A new study led by the University of Oxford has found evidence that kissing evolved in the common ancestor of humans and other large apes around 21 million years ago, and that Neanderthals likely engaged in kissing too. The findings have been published today (19 November) in Evolution and Human Behavior .
Kissing occurs in a variety of animals, but presents an evolutionary puzzle: it appears to carry high risks, such as disease transmission, while offering no obvious reproductive or survival advantage. Despite kissing carrying cultural and emotional significance in many human societies, up to now researchers have paid little attention to its evolutionary history.
In the new study, the researchers carried out the first attempt to reconstruct the evolutionary history of kissing using a cross-species approach based on the primate family tree. The results indicate that kissing is an ancient trait in the large apes, evolving in the ancestor to that group 21.5 - 16.9 million years ago. Kissing was retained over the course of evolution and is still present in most of the large apes.
The team also found that our extinct human relatives, Neanderthals, were likely to have engaged in kissing too.
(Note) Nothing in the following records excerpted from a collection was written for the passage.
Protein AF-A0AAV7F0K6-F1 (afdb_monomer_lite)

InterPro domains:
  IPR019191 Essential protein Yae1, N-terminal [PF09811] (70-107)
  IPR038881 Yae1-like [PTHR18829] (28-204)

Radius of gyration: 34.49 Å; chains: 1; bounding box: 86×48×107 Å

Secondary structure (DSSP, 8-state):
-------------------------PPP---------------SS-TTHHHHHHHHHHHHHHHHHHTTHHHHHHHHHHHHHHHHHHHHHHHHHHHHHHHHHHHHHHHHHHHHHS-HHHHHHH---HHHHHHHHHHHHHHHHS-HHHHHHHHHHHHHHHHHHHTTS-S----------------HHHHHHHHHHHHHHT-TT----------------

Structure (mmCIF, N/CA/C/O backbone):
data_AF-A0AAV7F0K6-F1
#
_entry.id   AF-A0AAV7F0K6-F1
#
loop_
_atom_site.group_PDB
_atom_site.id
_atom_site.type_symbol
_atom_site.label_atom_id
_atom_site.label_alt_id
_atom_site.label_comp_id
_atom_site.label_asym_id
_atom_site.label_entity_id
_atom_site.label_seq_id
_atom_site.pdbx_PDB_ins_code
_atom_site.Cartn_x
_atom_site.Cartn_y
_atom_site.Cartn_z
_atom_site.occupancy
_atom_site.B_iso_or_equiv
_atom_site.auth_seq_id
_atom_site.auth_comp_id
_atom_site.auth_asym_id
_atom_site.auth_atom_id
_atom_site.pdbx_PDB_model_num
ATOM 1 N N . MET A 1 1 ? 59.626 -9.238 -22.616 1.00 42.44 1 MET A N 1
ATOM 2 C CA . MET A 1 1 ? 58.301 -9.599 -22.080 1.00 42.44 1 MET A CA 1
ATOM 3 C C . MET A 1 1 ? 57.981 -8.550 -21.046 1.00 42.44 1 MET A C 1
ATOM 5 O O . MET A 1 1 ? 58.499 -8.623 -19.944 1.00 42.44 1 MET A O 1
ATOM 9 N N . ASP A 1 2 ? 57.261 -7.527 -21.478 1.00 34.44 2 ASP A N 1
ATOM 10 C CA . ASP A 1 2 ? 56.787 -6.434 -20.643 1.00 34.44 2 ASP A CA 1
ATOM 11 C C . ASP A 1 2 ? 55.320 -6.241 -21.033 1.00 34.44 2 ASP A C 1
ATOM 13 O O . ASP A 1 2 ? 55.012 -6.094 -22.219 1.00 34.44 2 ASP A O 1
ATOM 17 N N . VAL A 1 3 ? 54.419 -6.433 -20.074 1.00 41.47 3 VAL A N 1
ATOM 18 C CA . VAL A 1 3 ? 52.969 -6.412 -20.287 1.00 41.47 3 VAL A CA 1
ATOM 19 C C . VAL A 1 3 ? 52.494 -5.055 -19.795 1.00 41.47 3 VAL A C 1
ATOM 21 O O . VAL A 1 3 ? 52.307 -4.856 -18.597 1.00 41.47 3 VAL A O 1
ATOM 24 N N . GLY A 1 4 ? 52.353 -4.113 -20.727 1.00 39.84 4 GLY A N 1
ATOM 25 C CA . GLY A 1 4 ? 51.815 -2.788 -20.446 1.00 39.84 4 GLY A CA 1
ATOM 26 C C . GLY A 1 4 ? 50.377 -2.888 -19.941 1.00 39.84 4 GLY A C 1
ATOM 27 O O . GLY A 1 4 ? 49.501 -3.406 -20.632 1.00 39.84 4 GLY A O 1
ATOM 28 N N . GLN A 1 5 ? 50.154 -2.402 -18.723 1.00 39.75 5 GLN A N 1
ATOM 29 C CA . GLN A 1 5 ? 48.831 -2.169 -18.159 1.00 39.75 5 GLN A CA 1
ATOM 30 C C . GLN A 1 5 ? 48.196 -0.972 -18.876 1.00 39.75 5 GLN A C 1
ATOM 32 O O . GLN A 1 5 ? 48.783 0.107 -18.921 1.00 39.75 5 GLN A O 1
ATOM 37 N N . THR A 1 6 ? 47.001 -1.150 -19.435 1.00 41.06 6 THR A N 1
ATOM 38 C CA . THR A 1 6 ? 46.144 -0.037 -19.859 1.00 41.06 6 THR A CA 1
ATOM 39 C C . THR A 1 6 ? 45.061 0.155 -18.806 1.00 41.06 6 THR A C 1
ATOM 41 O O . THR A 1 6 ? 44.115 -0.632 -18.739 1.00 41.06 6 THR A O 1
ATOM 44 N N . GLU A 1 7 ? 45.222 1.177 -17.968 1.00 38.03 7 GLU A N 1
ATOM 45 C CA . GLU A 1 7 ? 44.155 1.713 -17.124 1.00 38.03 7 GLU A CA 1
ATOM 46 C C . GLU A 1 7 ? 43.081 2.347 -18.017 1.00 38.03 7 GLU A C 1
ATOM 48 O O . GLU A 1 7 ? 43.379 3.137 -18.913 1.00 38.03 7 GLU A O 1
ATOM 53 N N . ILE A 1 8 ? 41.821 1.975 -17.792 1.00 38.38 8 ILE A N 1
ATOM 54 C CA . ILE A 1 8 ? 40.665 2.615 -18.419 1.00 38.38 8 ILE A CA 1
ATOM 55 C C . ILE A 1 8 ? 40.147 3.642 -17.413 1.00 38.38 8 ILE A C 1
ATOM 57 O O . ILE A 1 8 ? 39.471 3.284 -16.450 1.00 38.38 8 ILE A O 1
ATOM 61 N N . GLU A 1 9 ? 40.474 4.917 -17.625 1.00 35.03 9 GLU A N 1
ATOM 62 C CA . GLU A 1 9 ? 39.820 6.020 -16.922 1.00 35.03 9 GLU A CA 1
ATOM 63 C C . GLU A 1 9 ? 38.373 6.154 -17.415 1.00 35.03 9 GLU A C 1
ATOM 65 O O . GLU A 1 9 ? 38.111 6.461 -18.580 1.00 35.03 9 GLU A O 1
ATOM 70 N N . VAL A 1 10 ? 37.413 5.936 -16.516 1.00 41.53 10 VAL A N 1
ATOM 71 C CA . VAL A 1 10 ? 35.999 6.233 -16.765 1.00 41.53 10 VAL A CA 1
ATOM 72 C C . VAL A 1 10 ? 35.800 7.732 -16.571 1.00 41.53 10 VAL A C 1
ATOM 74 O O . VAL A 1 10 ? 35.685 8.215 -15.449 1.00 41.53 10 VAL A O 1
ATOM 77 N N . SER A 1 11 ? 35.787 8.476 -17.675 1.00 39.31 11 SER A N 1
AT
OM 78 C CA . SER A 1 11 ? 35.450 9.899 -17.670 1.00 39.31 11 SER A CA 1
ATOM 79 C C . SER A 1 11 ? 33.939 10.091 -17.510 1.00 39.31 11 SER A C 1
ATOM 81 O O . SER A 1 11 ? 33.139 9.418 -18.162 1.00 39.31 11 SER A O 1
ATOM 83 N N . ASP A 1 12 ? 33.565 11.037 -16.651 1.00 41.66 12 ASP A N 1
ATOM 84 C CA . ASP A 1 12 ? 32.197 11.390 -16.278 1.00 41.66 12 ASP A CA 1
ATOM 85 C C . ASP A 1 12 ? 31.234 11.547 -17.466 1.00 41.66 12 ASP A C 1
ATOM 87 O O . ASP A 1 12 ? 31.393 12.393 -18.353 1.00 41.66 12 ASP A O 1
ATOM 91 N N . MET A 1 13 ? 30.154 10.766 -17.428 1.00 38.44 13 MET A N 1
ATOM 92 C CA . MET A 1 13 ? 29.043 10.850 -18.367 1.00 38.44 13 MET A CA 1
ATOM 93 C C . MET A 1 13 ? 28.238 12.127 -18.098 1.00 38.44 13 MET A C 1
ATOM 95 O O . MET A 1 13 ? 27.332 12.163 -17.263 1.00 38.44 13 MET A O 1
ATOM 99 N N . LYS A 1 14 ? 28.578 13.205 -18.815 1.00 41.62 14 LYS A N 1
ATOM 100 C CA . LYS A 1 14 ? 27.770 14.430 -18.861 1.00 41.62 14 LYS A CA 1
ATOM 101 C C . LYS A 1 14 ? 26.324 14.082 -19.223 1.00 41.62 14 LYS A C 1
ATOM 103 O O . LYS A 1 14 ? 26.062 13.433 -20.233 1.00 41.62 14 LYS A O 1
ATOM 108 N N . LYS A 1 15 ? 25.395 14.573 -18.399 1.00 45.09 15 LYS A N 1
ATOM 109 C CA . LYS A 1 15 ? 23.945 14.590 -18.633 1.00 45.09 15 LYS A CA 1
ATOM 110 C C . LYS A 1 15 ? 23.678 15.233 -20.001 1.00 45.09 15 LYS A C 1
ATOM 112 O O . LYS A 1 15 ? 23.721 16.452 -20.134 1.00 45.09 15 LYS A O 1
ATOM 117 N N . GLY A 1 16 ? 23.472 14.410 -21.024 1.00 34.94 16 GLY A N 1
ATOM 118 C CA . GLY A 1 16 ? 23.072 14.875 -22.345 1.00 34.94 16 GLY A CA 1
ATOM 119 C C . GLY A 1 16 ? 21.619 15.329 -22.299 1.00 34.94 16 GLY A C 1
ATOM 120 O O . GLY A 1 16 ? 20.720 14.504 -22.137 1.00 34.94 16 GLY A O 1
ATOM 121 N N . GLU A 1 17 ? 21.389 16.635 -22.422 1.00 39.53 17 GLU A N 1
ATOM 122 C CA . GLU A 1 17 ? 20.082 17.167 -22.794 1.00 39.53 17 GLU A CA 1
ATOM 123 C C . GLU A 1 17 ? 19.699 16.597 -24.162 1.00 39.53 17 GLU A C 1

This finding, together with previous studies showing that humans and Neanderthals shared oral microbes (via saliva transfer) and genetic material (via interbreeding), strongly suggests that humans and Neanderthals kissed one another.
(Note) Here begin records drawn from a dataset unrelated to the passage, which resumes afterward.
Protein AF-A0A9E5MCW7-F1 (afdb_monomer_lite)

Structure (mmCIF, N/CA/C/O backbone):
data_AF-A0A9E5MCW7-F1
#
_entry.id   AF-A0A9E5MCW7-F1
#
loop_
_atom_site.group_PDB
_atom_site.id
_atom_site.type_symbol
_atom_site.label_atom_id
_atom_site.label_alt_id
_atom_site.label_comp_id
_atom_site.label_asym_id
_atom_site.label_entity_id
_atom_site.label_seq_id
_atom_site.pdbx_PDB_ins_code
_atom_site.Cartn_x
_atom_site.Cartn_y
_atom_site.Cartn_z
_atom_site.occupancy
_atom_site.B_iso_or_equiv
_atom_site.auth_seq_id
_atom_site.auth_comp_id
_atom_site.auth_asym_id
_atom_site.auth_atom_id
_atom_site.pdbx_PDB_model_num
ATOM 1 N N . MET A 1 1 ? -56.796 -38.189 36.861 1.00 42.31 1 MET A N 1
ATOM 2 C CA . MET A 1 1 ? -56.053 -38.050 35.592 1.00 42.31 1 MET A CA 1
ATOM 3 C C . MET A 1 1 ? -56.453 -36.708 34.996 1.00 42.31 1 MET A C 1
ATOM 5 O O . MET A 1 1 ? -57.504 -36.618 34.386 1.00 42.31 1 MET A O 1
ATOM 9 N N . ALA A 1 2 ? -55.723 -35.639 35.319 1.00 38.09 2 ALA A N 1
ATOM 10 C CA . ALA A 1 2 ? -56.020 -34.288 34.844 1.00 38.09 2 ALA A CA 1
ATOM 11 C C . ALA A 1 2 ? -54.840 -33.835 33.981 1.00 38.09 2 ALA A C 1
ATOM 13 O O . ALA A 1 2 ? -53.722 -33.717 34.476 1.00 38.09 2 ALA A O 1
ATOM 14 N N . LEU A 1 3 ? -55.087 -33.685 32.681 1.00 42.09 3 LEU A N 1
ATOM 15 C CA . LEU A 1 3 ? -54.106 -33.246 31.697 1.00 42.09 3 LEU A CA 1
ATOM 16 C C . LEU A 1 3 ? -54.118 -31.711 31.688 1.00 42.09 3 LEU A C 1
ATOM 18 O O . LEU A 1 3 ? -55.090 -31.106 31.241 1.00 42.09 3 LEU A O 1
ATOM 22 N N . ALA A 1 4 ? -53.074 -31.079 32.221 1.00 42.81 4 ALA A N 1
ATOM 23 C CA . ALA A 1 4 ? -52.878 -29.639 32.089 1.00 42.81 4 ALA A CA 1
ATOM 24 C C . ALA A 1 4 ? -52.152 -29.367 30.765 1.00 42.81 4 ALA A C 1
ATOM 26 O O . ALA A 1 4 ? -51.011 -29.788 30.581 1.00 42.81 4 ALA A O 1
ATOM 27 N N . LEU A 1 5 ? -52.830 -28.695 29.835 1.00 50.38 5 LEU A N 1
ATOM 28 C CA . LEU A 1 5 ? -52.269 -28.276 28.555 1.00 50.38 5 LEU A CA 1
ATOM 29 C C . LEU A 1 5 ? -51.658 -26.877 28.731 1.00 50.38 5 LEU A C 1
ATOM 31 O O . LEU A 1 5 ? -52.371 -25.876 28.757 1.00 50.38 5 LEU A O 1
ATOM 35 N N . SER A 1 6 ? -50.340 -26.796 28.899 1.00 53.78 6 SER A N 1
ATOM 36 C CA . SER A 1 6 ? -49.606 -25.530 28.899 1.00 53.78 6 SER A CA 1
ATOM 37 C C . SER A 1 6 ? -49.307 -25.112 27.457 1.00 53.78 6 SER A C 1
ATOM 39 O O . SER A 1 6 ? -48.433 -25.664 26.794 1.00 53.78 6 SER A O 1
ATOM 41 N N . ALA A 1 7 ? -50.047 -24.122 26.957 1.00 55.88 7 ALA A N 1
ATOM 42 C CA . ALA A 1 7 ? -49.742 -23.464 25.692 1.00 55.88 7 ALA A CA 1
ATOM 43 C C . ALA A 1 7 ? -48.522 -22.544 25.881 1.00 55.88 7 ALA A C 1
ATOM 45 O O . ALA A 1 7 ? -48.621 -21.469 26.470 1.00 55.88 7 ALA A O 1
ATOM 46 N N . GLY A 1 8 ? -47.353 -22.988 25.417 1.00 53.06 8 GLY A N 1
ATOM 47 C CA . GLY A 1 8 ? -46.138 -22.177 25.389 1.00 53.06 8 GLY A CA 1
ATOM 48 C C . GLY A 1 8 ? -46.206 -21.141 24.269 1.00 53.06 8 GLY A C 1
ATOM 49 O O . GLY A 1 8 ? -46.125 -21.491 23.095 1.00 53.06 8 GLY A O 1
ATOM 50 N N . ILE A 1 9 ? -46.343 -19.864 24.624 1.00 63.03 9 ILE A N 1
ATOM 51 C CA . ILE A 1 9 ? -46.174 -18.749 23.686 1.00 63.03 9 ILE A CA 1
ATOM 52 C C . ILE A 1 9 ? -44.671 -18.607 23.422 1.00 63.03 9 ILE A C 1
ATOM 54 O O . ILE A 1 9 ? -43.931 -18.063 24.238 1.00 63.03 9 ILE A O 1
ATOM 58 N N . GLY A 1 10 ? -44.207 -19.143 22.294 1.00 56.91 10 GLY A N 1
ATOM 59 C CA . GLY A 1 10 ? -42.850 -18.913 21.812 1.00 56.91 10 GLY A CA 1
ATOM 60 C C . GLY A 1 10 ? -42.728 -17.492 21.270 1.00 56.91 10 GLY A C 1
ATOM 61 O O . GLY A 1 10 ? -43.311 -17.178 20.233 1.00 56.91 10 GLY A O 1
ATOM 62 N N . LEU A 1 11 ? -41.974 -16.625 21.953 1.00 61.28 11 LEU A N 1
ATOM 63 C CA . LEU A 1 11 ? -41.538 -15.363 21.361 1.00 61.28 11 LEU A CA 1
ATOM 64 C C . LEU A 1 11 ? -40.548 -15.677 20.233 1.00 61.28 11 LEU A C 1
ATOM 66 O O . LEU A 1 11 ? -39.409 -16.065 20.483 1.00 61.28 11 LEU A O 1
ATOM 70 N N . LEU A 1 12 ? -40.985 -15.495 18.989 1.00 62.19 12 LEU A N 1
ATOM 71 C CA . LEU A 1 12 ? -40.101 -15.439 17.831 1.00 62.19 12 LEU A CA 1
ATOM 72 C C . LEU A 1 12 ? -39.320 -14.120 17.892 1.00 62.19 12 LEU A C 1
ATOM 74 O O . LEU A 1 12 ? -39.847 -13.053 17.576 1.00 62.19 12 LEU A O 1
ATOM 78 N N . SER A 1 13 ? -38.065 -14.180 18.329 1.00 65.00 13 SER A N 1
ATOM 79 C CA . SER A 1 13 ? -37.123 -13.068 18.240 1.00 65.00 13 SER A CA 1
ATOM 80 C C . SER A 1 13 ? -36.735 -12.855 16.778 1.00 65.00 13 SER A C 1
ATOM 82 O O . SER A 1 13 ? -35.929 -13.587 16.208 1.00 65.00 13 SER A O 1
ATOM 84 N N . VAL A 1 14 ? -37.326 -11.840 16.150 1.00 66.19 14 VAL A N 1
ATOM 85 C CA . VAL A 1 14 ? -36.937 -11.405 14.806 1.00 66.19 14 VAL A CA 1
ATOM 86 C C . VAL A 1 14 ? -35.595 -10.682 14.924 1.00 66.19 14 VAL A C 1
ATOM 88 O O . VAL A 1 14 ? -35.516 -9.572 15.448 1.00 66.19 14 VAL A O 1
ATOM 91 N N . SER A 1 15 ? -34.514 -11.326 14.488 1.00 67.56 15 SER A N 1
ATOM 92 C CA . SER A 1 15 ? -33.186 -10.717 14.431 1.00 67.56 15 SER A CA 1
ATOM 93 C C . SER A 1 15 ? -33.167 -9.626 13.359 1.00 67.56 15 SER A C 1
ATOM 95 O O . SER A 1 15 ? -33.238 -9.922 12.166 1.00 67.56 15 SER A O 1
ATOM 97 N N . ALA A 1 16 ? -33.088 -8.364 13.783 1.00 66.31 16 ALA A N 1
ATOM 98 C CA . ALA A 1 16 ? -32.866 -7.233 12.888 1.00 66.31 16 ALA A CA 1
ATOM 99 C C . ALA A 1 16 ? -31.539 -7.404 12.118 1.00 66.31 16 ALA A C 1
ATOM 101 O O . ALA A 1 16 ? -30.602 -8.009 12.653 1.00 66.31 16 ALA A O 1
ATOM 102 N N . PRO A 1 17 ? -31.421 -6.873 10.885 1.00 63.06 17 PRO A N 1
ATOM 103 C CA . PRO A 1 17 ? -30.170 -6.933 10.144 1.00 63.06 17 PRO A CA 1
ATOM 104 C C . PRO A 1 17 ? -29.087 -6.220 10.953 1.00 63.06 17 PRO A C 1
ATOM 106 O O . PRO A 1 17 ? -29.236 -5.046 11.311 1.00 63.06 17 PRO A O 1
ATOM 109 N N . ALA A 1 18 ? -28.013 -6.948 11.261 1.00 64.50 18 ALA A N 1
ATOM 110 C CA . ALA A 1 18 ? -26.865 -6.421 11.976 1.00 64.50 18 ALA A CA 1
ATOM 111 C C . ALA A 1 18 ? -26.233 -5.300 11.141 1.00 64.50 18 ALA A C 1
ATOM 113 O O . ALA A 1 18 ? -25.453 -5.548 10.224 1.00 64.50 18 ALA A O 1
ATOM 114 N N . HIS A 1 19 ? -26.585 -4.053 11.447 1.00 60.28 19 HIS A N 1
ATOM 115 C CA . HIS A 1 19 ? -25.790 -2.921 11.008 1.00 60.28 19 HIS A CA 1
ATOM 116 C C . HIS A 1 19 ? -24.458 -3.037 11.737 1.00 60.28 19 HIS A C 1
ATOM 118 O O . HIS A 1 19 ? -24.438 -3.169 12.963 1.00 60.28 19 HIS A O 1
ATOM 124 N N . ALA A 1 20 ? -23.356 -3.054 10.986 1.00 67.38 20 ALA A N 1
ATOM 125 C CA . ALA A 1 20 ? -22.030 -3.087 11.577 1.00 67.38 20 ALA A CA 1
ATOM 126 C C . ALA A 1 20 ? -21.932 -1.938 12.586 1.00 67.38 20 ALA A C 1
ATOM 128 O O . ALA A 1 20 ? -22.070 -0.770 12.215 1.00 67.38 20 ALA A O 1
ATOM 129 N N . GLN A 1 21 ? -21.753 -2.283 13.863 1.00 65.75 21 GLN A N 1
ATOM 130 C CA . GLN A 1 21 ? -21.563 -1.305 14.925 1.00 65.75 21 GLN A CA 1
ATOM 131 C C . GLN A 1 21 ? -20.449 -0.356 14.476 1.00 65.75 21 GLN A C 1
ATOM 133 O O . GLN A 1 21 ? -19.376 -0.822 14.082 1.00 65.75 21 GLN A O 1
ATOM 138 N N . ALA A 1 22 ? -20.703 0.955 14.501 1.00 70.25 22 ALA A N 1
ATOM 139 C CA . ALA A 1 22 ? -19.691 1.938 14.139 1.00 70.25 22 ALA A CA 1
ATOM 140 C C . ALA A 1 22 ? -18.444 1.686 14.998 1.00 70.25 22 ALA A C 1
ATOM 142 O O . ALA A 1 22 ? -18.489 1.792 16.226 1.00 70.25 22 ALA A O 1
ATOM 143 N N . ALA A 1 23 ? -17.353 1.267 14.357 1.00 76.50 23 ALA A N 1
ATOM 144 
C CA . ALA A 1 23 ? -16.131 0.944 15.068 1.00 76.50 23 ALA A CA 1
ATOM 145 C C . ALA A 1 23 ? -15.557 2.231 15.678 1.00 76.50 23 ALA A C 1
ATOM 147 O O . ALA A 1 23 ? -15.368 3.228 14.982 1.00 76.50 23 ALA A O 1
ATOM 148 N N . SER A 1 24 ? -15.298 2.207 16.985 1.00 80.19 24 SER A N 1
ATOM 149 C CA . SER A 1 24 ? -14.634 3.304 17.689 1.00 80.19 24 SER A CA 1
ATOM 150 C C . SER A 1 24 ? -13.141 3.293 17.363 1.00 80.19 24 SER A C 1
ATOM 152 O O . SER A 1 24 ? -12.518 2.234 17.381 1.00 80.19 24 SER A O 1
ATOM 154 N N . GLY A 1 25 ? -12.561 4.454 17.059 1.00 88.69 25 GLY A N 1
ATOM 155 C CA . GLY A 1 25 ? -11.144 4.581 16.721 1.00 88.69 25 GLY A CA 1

Dr Matilda Brindle , lead author and evolutionary biologist at Oxford's Department of Biology, said: "This is the first time anyone has taken a broad evolutionary lens to examine kissing. Our findings add to a growing body of work highlighting the remarkable diversity of sexual behaviours exhibited by our primate cousins."
To run the analyses, the team first defined what constitutes a kiss. This was challenging, because many mouth-to-mouth behaviours look like kissing. Since the researchers were exploring kissing across different species, the definition also needed to be applicable to a wide range of animals. They therefore defined kissing as non-aggressive, mouth-to-mouth contact that did not involve food transfer.
Having established this definition, the researchers collected data from the literature on which modern primate species have been observed kissing, focusing on the group of monkeys and apes that evolved in Africa, Europe and Asia. This included chimpanzees, bonobos, and orangutans, all of which have been observed kissing.
They then ran a phylogenetic analysis; treating kissing as a 'trait' and mapping this to the family tree of primates. They used a statistical approach (called Bayesian modelling) to simulate different evolution scenarios along the branches of the tree, to estimate the probability that different ancestors also engaged in kissing. The model was run 10 million times to give robust statistical estimates.
Professor Stuart West , co-author and Professor of Evolutionary Biology at Oxford, said: "By integrating evolutionary biology with behavioural data, we're able to make informed inferences about traits that don't fossilise - like kissing. This lets us study social behaviour in both modern and extinct species."
While the researchers caution that existing data are limited - particularly outside the large apes - the study offers a framework for future work, and provides a way for primatologists to record kissing behaviours in nonhuman animals using a consistent definition.
"While kissing may seem like an ordinary or universal behaviour, it is only documented in 46% of human cultures," said Catherine Talbot , co-author and Assistant Professor in the College of Psychology at Florida Institute of Technology. "The social norms and context vary widely across societies, raising the question of whether kissing is an evolved behaviour or cultural invention. This is the first step in addressing that question."